What exactly is the point of monitoring your infrastructure and your applications? Hopefully your answer to that question is not to just ensure that your network latency is low, that your servers are up, and that you are not about to run out of memory on a server, or hard disk space on an array. Hopefully your answer is that the end goal of monitoring your environment and your applications is to ensure that the applications that comprise your critical business services (to your internal and external constituents) are performing within the expectations of those constituents.
The Service Assurance Goal
One of the very nice things that VMware did with vSphere was create a virtualization platform that not only allowed workloads to be moved under programmatic control, but also allowed resources to be added or removed from workloads under programmatic control. It has been possible for quite some time to add virtual CPU and virtual memory to a workload while it was running in a vSphere environment. vSphere 4 added storage I/O control and network I/O control to the mix, meaning that it was possible to programatically manage all four of the key resources (CPU, memory, storage I/O rate, and network I/O rate) that the performance of an application depends upon.
The end goal of service assurance then is quite attractive, and quite difficult to attain.
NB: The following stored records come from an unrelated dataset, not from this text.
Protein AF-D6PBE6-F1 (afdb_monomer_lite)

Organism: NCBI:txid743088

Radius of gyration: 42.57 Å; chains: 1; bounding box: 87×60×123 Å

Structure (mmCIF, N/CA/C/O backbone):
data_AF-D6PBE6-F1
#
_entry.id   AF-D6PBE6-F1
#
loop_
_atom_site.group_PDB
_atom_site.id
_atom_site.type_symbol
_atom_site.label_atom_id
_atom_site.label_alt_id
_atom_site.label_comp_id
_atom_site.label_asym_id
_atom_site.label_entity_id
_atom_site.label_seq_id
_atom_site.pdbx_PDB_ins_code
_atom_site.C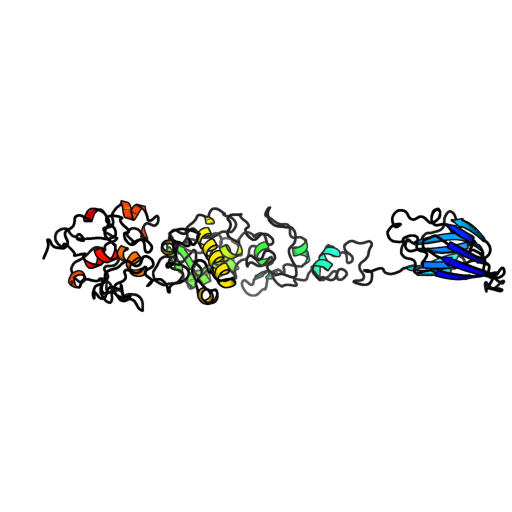artn_x
_atom_site.Cartn_y
_atom_site.Cartn_z
_atom_site.occupancy
_atom_site.B_iso_or_equiv
_atom_site.auth_seq_id
_atom_site.auth_comp_id
_atom_site.auth_asym_id
_atom_site.auth_atom_id
_atom_site.pdbx_PDB_model_num
ATOM 1 N N . MET A 1 1 ? 15.085 22.220 -54.110 1.00 53.88 1 MET A N 1
ATOM 2 C CA . MET A 1 1 ? 16.209 23.139 -54.410 1.00 53.88 1 MET A CA 1
ATOM 3 C C . MET A 1 1 ? 16.654 22.795 -55.820 1.00 53.88 1 MET A C 1
ATOM 5 O O . MET A 1 1 ? 16.815 21.612 -56.070 1.00 53.88 1 MET A O 1
ATOM 9 N N . ASN A 1 2 ? 16.747 23.749 -56.747 1.00 72.44 2 ASN A N 1
ATOM 10 C CA . ASN A 1 2 ? 17.147 23.425 -58.122 1.00 72.44 2 ASN A CA 1
ATOM 11 C C . ASN A 1 2 ? 18.671 23.465 -58.215 1.00 72.44 2 ASN A C 1
ATOM 13 O O . ASN A 1 2 ? 19.278 24.450 -57.793 1.00 72.44 2 ASN A O 1
ATOM 17 N N . VAL A 1 3 ? 19.267 22.408 -58.753 1.00 86.75 3 VAL A N 1
ATOM 18 C CA . VAL A 1 3 ? 20.717 22.321 -58.969 1.00 86.75 3 VAL A CA 1
ATOM 19 C C . VAL A 1 3 ? 21.030 22.933 -60.319 1.00 86.75 3 VAL A C 1
ATOM 21 O O . VAL A 1 3 ? 20.327 22.655 -61.288 1.00 86.75 3 VAL A O 1
ATOM 24 N N . LEU A 1 4 ? 22.064 23.765 -60.379 1.00 89.38 4 LEU A N 1
ATOM 25 C CA . LEU A 1 4 ? 22.497 24.449 -61.590 1.00 89.38 4 LEU A CA 1
ATOM 26 C C . LEU A 1 4 ? 23.960 24.113 -61.842 1.00 89.38 4 LEU A C 1
ATOM 28 O O . LEU A 1 4 ? 24.784 24.398 -60.979 1.00 89.38 4 LEU A O 1
ATOM 32 N N . GLU A 1 5 ? 24.268 23.570 -63.015 1.00 88.88 5 GLU A N 1
ATOM 33 C CA . GLU A 1 5 ? 25.641 23.253 -63.410 1.00 88.88 5 GLU A CA 1
ATOM 34 C C . GLU A 1 5 ? 25.910 23.786 -64.822 1.00 88.88 5 GLU A C 1
ATOM 36 O O . GLU A 1 5 ? 25.153 23.516 -65.756 1.00 88.88 5 GLU A O 1
ATOM 41 N N . ILE A 1 6 ? 26.956 24.598 -64.982 1.00 88.00 6 ILE A N 1
ATOM 42 C CA . ILE A 1 6 ? 27.326 25.191 -66.276 1.00 88.00 6 ILE A CA 1
ATOM 43 C C . ILE A 1 6 ? 28.372 24.306 -66.944 1.00 88.00 6 ILE A C 1
ATOM 45 O O . ILE A 1 6 ? 29.361 23.942 -66.315 1.00 88.00 6 ILE A O 1
ATOM 49 N N . ASP A 1 7 ? 28.198 24.032 -68.235 1.00 87.25 7 ASP A N 1
ATOM 50 C CA . ASP A 1 7 ? 29.068 23.113 -68.960 1.00 87.25 7 ASP A CA 1
ATOM 51 C C . ASP A 1 7 ? 29.289 23.498 -70.435 1.00 87.25 7 ASP A C 1
ATOM 53 O O . ASP A 1 7 ? 28.646 24.401 -70.989 1.00 87.25 7 ASP A O 1
ATOM 57 N N . GLY A 1 8 ? 30.237 22.822 -71.086 1.00 86.06 8 GLY A N 1
ATOM 58 C CA . GLY A 1 8 ? 30.525 22.970 -72.511 1.00 86.06 8 GLY A CA 1
ATOM 59 C C . GLY A 1 8 ? 31.777 22.206 -72.959 1.00 86.06 8 GLY A C 1
ATOM 60 O O . GLY A 1 8 ? 32.296 21.392 -72.198 1.00 86.06 8 GLY A O 1
ATOM 61 N N . PRO A 1 9 ? 32.274 22.429 -74.192 1.00 84.44 9 PRO A N 1
ATOM 62 C CA . PRO A 1 9 ? 33.371 21.643 -74.760 1.00 84.44 9 PRO A CA 1
ATOM 63 C C . PRO A 1 9 ? 34.651 21.728 -73.928 1.00 84.44 9 PRO A C 1
ATOM 65 O O . PRO A 1 9 ? 35.036 22.823 -73.509 1.00 84.44 9 PRO A O 1
ATOM 68 N N . ARG A 1 10 ? 35.340 20.599 -73.740 1.00 82.19 10 ARG A N 1
ATOM 69 C CA . ARG A 1 10 ? 36.565 20.493 -72.930 1.00 82.19 10 ARG A CA 1
ATOM 70 C C . ARG A 1 10 ? 37.830 20.394 -73.792 1.00 82.19 10 ARG A C 1
ATOM 72 O O . ARG A 1 10 ? 37.754 19.958 -74.940 1.00 82.19 10 ARG A O 1
ATOM 79 N N . ASP A 1 11 ? 38.968 20.854 -73.273 1.00 80.62 11 ASP A N 1
ATOM 80 C CA . ASP A 1 11 ? 40.294 20.673 -73.889 1.00 80.62 11 ASP A CA 1
ATOM 81 C C . ASP A 1 11 ? 40.956 19.347 -73.465 1.00 80.62 11 ASP A C 1
ATOM 83 O O . ASP A 1 11 ? 40.374 18.560 -72.724 1.00 80.62 11 ASP A O 1
ATOM 87 N N . GLU A 1 12 ? 42.176 19.080 -73.951 1.00 76.31 12 GLU A N 1
ATOM 88 C CA . GLU A 1 12 ? 42.947 17.866 -73.614 1.00 76.31 12 GLU A CA 1
ATOM 89 C C . GLU A 1 12 ? 43.268 17.748 -72.108 1.00 76.31 12 GLU A C 1
ATOM 91 O O . GLU A 1 12 ? 43.568 16.651 -71.638 1.00 76.31 12 GLU A O 1
ATOM 96 N N . ASP A 1 13 ? 43.158 18.848 -71.352 1.00 74.19 13 ASP A N 1
ATOM 97 C CA . ASP A 1 13 ? 43.343 18.909 -69.898 1.00 74.19 13 ASP A CA 1
ATOM 98 C C . ASP A 1 13 ? 41.999 18.825 -69.127 1.00 74.19 13 ASP A C 1
ATOM 100 O O . ASP A 1 13 ? 41.965 18.954 -67.897 1.00 74.19 13 ASP A O 1
ATOM 104 N N . GLY A 1 14 ? 40.877 18.604 -69.829 1.00 70.62 14 GLY A N 1
ATOM 105 C CA . GLY A 1 14 ? 39.534 18.432 -69.263 1.00 70.62 14 GLY A CA 1
ATOM 106 C C . GLY A 1 14 ? 38.853 19.731 -68.810 1.00 70.62 14 GLY A C 1
ATOM 107 O O . GLY A 1 14 ? 37.790 19.682 -68.177 1.00 70.62 14 GLY A O 1
ATOM 108 N N . GLN A 1 15 ? 39.435 20.895 -69.113 1.00 78.75 15 GLN A N 1
ATOM 109 C CA . GLN A 1 15 ? 38.902 22.204 -68.731 1.00 78.75 15 GLN A CA 1
ATOM 110 C C . GLN A 1 15 ? 37.880 22.706 -69.747 1.00 78.75 15 GLN A C 1
ATOM 112 O O . GLN A 1 15 ? 38.040 22.533 -70.953 1.00 78.75 15 GLN A O 1
ATOM 117 N N . ILE A 1 16 ? 36.826 23.372 -69.266 1.00 82.44 16 ILE A N 1
ATOM 118 C CA . ILE A 1 16 ? 35.781 23.927 -70.134 1.00 82.44 16 ILE A CA 1
ATOM 119 C C . ILE A 1 16 ? 36.377 25.069 -70.967 1.00 82.44 16 ILE A C 1
ATOM 121 O O . ILE A 1 16 ? 36.746 26.121 -70.448 1.00 82.44 16 ILE A O 1
ATOM 125 N N . THR A 1 17 ? 36.422 24.875 -72.281 1.00 83.06 17 THR A N 1
ATOM 126 C CA . THR A 1 17 ? 36.938 25.852 -73.253 1.00 83.06 17 THR A CA 1
ATOM 127 C C . THR A 1 17 ? 35.917 26.932 -73.594 1.00 83.06 17 THR A C 1
ATOM 129 O O . THR A 1 17 ? 36.288 28.056 -73.935 1.00 83.06 17 THR A O 1
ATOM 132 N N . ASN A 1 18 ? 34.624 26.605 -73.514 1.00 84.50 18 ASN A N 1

The end goal is to be able to say that application “X” needs to be able to run 1000 transactions per minute at an average response time of 500 MS, with 99.9% of those response times being less than 700 MS. The role of automated service assurance in this is to automatically adjust what runs where, and to decrease and increase resources as needed to workloads based upon their priority so that service levels are automatically maintained.
Why is Automated Service Assurance such a Hard Problem
Being able to guarantee that the applications that matter always deliver the response time that the users expect is so obviously valuable on the face of it, that one would think that we would be swimming in a sea of contending solutions to this problem. But this is not the case. It is not the case, because while writing about this is easy, doing it is hard. For the following reasons:
- If the response time for an application degrades and becomes a problem, there are a thousand different reasons why this might be the case. Some of those reasons might be related to resource constraints in the virtual environment. Some might be related to resource constraints in the physical environment (contention on a storage array between a virtualized application and a physical database server). Some might be related on a configuration issue. Some might be related to a code issue in the application.
- It is extremely hard to tie degradation in response time to a particular issue in the infrastructure and know for sure that this one issue is the cause of the problem. Yes you can do this statistically with products like Netuitive and the analytics in vCenter Operations – but doing this statistically well tell you that X is correlated with Y, not necessarily that X is causing Y.
- If you do not want to do this statistically, you can try to do this deterministically. But that means writing rules that say that if X happens, fix Y and there are just too may cases of X and Y leading to the need for too many rules for this approach to be practical.
VMTurbo entered the VMware market with a performance and capacity monitoring solution a couple of years ago. The core technology of the company is unique and takes a completely different approach to managing performance, capacity and resources than any other vendor. The technology is based upon the concept that workloads constitute demands for resources, that the environment constitutes supply of those resources, and that an economic market equilibrium model can be used to balance supply and demand on behalf of workloads based upon their priority. Basically resources get priced based upon their scarcity (just like in the real world), and workloads get budget based upon their priority, and the “market” takes care of the allocations.
In previous versions of the product, VMTurbo has focused upon allocating resources based upon the priority of the application, but has not had any formal awareness of either the response time requirements or the throughput requirements of the application. With this most recent release, this has changed. Now VMTurbo is formally aware of the throughput requirements of Windows applications running in guests on VMware, Microsoft, and Citrix virtualization platforms.
This means that VMTurbo has taken a ground breaking first step in the industry of tying a metric that the owner of an application actually cares about (its throughput) to how the resources of that application are managed relative to all other applications of greater or lesser priority.
The Future of Service Assurance
VMTurbo is further down the road of automated application aware service assurance than any other performance and capacity management vendor in the virtualization and cloud ecosystems. But a lot of work remains to be done. The key pieces are obviously support for more than Windows based applications, and then adding the notion of response time as a key metric to the existing notion of throughput. In “The Rise of Application Operations and the Role for Next Generation APM Solutions“, we discussed the need for a set of next generation APM solutions that would be the core tools for an “Applications Operations” function in the enterprise that was responsible for supporting all of the applications running on next generation dynamic infrastructures. The obvious answer is for response time data from these solutions to be combined into the VMTurbo model so that both response time and throughput can be automatically assured.
VMTurbo has broken new ground by delivering the first application aware automated service assurance solution for VMware vSphere, Microsoft Hyper-V, and Citrix XenServer. This is the first solution that takes advantage of the dynamic nature of these platforms and their control API’s to actually ensure something (throughput) that application owners care about. Preemptively assuring throughput (and hopefully response time in the future) may be a more effective approach than waiting for something to go wrong and then trying to pick the one root cause out of the hundreds or thousands of potential candidates.